Joule’s law shows that resistor heating depends on the square of current or voltage. Once that heating is expressed instant by instant and then accumulated over time, the RMS definition follows naturally.
That is why RMS is not just another way to describe a waveform. It is the heating-equivalent DC value.
So in the comparison between RMS and peak:
- peak describes the maximum instantaneous value
- RMS describes the effective thermal value
And when the question is about heating, continuous loading, or power dissipation, RMS is usually the quantity that matters most.
- For basic difference between RMS and peak, see RMS vs Peak Part I.
- To see how both thermal stress and mechanical stress matter in short-circuit current, see RMS vs Peak Part II.
- For a broader explanation of related electrical terms, see our switchgear parameters definition.
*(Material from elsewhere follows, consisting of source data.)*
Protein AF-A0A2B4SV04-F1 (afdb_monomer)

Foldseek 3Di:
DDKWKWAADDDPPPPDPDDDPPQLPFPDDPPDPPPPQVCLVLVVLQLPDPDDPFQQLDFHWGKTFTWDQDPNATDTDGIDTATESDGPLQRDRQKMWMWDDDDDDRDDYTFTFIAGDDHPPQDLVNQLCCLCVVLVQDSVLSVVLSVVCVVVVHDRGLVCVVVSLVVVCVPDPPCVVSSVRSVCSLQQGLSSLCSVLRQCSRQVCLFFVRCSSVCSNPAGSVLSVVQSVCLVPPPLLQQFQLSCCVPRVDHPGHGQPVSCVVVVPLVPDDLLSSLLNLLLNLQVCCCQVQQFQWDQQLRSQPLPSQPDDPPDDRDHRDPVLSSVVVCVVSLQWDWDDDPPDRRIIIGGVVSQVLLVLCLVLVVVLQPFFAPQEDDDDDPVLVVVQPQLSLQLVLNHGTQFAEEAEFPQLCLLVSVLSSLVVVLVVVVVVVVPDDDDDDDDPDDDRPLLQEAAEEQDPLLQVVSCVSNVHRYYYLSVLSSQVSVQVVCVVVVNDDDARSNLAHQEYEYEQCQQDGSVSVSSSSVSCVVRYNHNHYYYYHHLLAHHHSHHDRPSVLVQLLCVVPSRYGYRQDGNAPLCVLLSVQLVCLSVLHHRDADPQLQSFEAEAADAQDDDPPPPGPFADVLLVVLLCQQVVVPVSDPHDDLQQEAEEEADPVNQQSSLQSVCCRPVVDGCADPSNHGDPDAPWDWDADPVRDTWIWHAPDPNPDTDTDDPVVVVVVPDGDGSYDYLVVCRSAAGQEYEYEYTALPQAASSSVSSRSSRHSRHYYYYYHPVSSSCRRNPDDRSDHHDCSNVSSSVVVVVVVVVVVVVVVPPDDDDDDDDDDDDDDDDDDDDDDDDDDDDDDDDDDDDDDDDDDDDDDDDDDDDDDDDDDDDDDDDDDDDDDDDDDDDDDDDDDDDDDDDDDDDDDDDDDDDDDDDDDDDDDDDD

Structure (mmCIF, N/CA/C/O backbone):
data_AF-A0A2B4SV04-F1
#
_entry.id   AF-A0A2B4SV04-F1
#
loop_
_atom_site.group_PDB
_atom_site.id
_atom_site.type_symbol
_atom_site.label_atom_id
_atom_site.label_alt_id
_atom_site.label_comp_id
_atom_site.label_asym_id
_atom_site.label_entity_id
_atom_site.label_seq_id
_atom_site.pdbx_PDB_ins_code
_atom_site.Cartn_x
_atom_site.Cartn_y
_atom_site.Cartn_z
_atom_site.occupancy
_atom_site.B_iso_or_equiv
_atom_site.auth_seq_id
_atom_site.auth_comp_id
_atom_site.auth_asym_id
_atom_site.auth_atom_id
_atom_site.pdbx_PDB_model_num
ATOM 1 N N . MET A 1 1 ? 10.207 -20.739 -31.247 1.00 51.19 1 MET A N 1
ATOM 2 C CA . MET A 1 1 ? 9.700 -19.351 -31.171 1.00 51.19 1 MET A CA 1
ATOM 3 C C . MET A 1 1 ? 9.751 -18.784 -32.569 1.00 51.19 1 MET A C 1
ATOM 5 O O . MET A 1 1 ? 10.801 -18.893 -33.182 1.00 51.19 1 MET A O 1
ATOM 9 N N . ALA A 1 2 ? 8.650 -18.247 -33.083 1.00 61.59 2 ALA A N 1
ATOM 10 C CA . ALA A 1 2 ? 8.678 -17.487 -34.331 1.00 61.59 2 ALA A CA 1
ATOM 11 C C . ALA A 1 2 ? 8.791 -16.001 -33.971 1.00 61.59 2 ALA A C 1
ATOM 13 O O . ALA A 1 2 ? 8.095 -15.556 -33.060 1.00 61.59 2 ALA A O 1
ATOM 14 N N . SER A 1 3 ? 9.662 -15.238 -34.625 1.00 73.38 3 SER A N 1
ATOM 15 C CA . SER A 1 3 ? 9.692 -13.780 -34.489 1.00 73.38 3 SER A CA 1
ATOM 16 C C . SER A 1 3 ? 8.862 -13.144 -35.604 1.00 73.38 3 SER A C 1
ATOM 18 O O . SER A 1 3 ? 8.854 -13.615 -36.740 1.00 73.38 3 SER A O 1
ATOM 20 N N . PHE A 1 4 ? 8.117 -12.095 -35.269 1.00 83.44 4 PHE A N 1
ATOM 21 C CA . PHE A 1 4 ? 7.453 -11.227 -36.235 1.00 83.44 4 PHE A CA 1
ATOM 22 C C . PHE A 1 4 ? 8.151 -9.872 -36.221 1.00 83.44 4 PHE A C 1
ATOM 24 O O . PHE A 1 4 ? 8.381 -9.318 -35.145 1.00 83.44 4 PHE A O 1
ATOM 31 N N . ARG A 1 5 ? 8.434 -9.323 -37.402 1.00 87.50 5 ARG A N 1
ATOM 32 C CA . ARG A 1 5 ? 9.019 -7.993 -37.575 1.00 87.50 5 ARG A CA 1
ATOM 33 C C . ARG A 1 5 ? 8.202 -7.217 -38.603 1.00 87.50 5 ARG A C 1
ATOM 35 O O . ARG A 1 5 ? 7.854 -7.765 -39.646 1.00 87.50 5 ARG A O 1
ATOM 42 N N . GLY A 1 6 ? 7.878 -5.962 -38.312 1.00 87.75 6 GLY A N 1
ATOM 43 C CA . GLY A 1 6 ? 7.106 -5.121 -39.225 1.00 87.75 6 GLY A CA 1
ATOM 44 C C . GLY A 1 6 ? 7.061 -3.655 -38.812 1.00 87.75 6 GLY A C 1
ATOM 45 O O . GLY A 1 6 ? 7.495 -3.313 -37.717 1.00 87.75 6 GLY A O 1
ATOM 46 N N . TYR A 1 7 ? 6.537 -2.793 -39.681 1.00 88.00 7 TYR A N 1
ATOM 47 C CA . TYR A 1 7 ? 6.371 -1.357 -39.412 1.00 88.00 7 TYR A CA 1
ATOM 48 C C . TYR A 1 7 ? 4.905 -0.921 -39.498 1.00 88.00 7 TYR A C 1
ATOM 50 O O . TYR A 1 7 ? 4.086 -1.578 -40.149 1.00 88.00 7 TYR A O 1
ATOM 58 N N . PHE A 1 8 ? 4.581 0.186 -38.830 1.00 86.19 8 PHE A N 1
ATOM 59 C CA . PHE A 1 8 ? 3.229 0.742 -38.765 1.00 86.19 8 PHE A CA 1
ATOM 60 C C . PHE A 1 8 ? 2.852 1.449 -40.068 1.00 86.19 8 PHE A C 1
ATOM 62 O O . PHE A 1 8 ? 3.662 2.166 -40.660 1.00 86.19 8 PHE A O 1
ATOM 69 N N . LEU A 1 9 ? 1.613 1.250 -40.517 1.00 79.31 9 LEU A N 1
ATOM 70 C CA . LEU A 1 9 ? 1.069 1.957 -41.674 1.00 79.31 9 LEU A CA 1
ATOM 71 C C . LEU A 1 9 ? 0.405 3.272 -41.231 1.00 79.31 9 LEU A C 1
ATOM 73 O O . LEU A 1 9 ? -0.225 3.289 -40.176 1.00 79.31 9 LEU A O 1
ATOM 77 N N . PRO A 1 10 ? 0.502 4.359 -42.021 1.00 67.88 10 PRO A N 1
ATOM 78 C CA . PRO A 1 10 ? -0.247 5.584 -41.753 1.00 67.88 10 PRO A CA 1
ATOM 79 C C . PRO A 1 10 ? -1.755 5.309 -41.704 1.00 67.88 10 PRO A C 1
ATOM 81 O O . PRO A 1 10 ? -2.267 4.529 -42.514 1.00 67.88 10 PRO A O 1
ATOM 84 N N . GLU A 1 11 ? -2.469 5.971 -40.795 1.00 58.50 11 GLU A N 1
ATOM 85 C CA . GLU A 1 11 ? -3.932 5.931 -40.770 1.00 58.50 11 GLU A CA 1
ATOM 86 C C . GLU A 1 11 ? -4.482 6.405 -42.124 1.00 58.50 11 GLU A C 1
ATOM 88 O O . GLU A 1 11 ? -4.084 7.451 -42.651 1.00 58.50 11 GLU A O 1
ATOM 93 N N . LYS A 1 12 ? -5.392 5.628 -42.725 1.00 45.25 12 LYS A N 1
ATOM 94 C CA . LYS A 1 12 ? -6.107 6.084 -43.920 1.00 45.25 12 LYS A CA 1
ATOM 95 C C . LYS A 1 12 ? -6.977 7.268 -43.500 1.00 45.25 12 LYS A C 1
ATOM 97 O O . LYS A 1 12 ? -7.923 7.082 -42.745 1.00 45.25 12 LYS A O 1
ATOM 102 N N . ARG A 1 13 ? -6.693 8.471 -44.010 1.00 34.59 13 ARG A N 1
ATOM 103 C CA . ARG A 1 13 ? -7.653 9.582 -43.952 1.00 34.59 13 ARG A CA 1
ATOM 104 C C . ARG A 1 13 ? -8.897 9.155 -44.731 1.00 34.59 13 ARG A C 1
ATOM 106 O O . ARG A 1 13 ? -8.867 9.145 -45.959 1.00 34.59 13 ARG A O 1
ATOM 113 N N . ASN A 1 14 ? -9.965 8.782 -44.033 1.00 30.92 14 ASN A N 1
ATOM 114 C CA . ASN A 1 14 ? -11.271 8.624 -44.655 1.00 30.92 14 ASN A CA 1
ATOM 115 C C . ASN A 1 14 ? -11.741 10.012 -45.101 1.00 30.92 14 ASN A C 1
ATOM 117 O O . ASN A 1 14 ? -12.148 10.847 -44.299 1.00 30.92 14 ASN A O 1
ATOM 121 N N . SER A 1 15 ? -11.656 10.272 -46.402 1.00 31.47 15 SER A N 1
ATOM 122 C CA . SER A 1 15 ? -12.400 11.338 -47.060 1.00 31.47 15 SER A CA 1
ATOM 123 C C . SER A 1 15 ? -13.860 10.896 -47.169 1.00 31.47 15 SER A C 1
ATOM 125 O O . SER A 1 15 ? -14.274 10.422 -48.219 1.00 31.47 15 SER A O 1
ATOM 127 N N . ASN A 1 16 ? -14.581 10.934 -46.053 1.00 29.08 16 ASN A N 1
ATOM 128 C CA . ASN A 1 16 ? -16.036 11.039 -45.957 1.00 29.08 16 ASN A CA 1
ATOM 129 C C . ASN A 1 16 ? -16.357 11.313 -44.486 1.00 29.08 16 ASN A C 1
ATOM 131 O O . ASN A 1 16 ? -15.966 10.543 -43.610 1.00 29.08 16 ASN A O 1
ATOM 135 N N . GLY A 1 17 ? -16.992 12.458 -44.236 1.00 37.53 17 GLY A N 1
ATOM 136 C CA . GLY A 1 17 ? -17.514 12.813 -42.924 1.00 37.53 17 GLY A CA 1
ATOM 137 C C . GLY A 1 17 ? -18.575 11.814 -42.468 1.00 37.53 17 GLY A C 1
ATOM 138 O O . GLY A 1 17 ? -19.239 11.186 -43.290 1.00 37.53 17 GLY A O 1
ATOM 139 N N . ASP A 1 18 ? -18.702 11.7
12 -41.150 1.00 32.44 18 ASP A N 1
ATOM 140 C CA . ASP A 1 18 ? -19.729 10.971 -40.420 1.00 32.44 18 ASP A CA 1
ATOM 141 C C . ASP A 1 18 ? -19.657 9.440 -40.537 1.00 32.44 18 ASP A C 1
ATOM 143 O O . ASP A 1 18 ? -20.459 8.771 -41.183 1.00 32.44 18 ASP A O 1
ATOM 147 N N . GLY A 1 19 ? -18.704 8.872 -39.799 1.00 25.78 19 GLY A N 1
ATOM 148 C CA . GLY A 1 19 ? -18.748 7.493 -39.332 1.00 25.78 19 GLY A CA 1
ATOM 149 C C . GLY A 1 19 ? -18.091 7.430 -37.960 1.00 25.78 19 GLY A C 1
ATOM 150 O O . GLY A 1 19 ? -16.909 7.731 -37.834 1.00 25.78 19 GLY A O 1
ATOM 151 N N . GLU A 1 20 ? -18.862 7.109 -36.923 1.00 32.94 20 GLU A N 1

- To see how these concepts apply in electrical standards, see our Icw vs Ipk.
FAQ
Why is RMS called the effective value?
Because it is the DC value that would produce the same average Joule heating in a resistor as the original AC or time-varying waveform.
Why is RMS more useful than average for AC?
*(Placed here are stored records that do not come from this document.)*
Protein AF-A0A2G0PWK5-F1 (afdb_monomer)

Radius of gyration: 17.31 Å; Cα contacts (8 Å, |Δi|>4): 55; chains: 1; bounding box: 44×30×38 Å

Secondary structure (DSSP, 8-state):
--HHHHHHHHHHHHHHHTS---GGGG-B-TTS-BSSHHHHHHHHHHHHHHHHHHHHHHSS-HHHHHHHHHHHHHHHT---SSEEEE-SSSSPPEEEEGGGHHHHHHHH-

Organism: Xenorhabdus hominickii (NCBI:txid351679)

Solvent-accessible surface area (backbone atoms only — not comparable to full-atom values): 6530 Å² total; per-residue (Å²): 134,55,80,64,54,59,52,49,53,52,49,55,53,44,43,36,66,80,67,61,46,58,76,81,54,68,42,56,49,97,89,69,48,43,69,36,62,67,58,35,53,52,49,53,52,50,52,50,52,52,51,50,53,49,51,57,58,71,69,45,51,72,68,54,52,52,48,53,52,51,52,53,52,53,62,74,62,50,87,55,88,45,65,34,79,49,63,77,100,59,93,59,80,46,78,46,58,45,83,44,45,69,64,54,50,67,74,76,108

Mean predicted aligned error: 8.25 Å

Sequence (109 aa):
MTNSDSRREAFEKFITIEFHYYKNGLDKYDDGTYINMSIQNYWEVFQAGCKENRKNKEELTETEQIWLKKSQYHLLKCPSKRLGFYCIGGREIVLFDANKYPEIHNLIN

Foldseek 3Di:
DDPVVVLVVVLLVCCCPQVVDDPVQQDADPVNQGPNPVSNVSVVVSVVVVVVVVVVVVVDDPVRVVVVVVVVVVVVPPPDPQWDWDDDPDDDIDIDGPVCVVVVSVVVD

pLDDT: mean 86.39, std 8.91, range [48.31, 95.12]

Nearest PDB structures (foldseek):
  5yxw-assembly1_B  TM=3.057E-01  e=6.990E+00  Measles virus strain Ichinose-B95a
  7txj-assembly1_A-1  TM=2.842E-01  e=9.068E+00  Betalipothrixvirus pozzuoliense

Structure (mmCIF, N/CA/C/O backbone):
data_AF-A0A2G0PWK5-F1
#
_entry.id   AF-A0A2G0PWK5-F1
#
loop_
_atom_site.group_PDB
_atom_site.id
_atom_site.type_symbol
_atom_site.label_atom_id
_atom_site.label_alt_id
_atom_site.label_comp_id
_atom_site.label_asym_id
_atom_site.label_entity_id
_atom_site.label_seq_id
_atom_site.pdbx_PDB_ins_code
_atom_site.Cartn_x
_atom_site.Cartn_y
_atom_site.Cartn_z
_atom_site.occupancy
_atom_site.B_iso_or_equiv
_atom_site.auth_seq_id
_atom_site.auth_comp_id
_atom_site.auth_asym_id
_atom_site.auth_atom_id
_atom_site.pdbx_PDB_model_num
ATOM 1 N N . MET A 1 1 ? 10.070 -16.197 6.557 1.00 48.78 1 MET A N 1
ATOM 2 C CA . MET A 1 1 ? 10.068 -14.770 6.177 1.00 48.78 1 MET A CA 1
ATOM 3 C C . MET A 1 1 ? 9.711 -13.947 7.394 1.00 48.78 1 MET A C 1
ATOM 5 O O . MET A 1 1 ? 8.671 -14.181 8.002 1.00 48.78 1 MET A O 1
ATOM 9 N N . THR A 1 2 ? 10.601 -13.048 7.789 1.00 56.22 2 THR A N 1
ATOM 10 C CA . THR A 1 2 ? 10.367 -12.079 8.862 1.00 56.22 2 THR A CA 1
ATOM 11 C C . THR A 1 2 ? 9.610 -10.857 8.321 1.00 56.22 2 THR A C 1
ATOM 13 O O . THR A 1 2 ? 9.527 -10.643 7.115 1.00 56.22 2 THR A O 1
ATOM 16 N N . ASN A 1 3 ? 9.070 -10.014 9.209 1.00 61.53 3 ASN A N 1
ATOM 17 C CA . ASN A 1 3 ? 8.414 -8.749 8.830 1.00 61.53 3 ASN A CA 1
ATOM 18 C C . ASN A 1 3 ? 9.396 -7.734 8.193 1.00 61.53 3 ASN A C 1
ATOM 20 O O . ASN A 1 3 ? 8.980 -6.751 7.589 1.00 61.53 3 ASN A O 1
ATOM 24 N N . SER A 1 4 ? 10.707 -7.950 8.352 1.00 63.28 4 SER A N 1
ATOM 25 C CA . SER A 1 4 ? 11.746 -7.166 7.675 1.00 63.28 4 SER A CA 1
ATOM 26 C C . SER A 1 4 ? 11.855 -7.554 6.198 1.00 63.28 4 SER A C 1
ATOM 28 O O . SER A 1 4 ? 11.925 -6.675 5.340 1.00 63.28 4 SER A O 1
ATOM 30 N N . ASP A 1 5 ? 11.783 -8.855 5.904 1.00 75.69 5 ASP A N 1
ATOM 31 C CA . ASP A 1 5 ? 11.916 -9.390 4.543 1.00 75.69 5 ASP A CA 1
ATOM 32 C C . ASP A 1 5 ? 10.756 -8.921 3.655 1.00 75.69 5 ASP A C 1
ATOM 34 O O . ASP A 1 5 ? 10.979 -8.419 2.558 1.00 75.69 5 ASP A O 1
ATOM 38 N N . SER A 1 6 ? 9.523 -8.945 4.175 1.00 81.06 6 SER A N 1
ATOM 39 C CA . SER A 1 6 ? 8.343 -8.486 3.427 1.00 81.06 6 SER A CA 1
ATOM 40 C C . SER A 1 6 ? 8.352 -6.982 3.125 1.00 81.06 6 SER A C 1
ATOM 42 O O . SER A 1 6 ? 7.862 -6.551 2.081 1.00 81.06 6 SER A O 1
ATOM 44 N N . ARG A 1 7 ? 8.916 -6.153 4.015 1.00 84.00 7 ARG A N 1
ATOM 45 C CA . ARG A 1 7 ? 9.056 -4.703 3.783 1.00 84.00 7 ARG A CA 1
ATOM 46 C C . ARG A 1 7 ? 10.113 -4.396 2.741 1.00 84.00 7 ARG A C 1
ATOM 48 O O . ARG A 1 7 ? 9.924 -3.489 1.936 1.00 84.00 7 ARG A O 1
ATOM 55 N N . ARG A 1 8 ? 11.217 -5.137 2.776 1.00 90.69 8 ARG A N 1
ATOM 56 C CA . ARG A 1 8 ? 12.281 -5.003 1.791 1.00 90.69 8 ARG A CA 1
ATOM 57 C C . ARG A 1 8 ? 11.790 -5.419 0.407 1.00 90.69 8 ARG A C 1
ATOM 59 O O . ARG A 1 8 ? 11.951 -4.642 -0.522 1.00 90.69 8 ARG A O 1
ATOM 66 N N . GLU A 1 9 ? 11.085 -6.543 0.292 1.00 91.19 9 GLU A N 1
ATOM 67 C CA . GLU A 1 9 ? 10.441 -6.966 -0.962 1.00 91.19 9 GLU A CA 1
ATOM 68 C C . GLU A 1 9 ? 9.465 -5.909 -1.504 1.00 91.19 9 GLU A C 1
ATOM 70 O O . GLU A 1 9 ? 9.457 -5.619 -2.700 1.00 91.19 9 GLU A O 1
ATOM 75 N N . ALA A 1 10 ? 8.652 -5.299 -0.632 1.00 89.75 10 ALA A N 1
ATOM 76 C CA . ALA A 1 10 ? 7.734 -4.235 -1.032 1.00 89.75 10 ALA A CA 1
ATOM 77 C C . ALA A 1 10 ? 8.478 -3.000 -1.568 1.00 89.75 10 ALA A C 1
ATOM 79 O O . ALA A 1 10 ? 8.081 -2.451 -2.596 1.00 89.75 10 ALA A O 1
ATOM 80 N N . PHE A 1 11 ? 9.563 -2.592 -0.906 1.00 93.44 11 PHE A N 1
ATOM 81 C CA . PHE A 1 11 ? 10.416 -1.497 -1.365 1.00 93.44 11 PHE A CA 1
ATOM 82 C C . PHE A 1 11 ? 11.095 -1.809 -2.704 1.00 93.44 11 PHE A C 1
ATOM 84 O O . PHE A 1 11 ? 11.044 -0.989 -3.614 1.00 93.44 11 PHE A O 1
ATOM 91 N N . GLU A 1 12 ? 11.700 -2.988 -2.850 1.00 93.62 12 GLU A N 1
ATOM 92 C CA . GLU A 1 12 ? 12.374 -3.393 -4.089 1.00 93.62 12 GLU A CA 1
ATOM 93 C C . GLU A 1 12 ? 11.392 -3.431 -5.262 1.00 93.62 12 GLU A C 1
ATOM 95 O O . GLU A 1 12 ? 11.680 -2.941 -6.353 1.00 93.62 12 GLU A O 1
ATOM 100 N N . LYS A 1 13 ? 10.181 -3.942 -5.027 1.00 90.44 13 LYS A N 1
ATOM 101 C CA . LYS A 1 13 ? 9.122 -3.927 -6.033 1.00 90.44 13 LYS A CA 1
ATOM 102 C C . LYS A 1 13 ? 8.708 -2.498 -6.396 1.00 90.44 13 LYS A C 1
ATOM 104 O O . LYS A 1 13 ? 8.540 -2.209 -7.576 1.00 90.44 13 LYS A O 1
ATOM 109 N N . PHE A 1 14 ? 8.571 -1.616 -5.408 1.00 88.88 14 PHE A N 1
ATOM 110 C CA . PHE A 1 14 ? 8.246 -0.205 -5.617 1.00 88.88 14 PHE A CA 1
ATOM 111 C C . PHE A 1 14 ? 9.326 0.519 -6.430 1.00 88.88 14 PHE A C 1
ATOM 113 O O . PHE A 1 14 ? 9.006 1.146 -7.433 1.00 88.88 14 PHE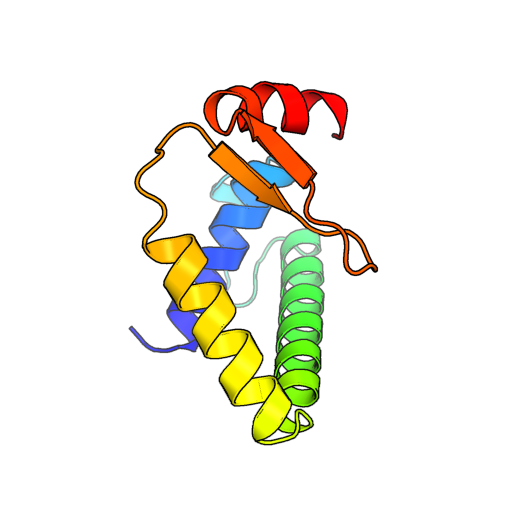 A O 1
ATOM 120 N N . ILE A 1 15 ? 10.605 0.391 -6.068 1.00 90.56 15 ILE A N 1
ATOM 121 C CA . ILE A 1 15 ? 11.687 1.114 -6.752 1.00 90.56 15 ILE A CA 1
ATOM 122 C C . ILE A 1 15 ? 11.902 0.612 -8.191 1.00 90.56 15 ILE A C 1
ATOM 124 O O . ILE A 1 15 ? 12.233 1.393 -9.081 1.00 90.56 15 ILE A O 1
ATOM 128 N N . THR A 1 16 ? 11.663 -0.677 -8.454 1.00 88.31 16 THR A N 1
ATOM 129 C CA . THR A 1 16 ? 11.731 -1.230 -9.814 1.00 88.31 16 THR A CA 1
ATOM 130 C C . THR A 1 16 ? 10.530 -0.837 -10.672 1.00 88.31 16 THR A C 1
ATOM 132 O O . THR A 1 16 ? 10.707 -0.620 -11.866 1.00 88.31 16 THR A O 1
ATOM 135 N N . ILE A 1 17 ? 9.321 -0.756 -10.105 1.00 83.00 17 ILE A N 1
ATOM 136 C CA . ILE A 1 17 ? 8.111 -0.414 -10.871 1.00 83.00 17 ILE A CA 1
ATOM 137 C C . ILE A 1 17 ? 7.993 1.097 -11.066 1.00 83.00 17 ILE A C 1
ATOM 139 O O . ILE A 1 17 ? 7.854 1.554 -12.191 1.00 83.00 17 ILE A O 1
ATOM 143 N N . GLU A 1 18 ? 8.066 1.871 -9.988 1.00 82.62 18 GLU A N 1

Because resistive heating depends on the square of current or voltage, so a simple signed average cannot represent the real thermal effect.
Does peak voltage determine heating?
Not by itself. Peak only shows the highest instantaneous value. Average heating depends on RMS.
Why does a sine wave have lower RMS than peak?
Because it only reaches its peak momentarily and spends most of the cycle below that level.
When does RMS equal peak?
For waveforms that stay at constant magnitude, such as DC or an ideal square wave.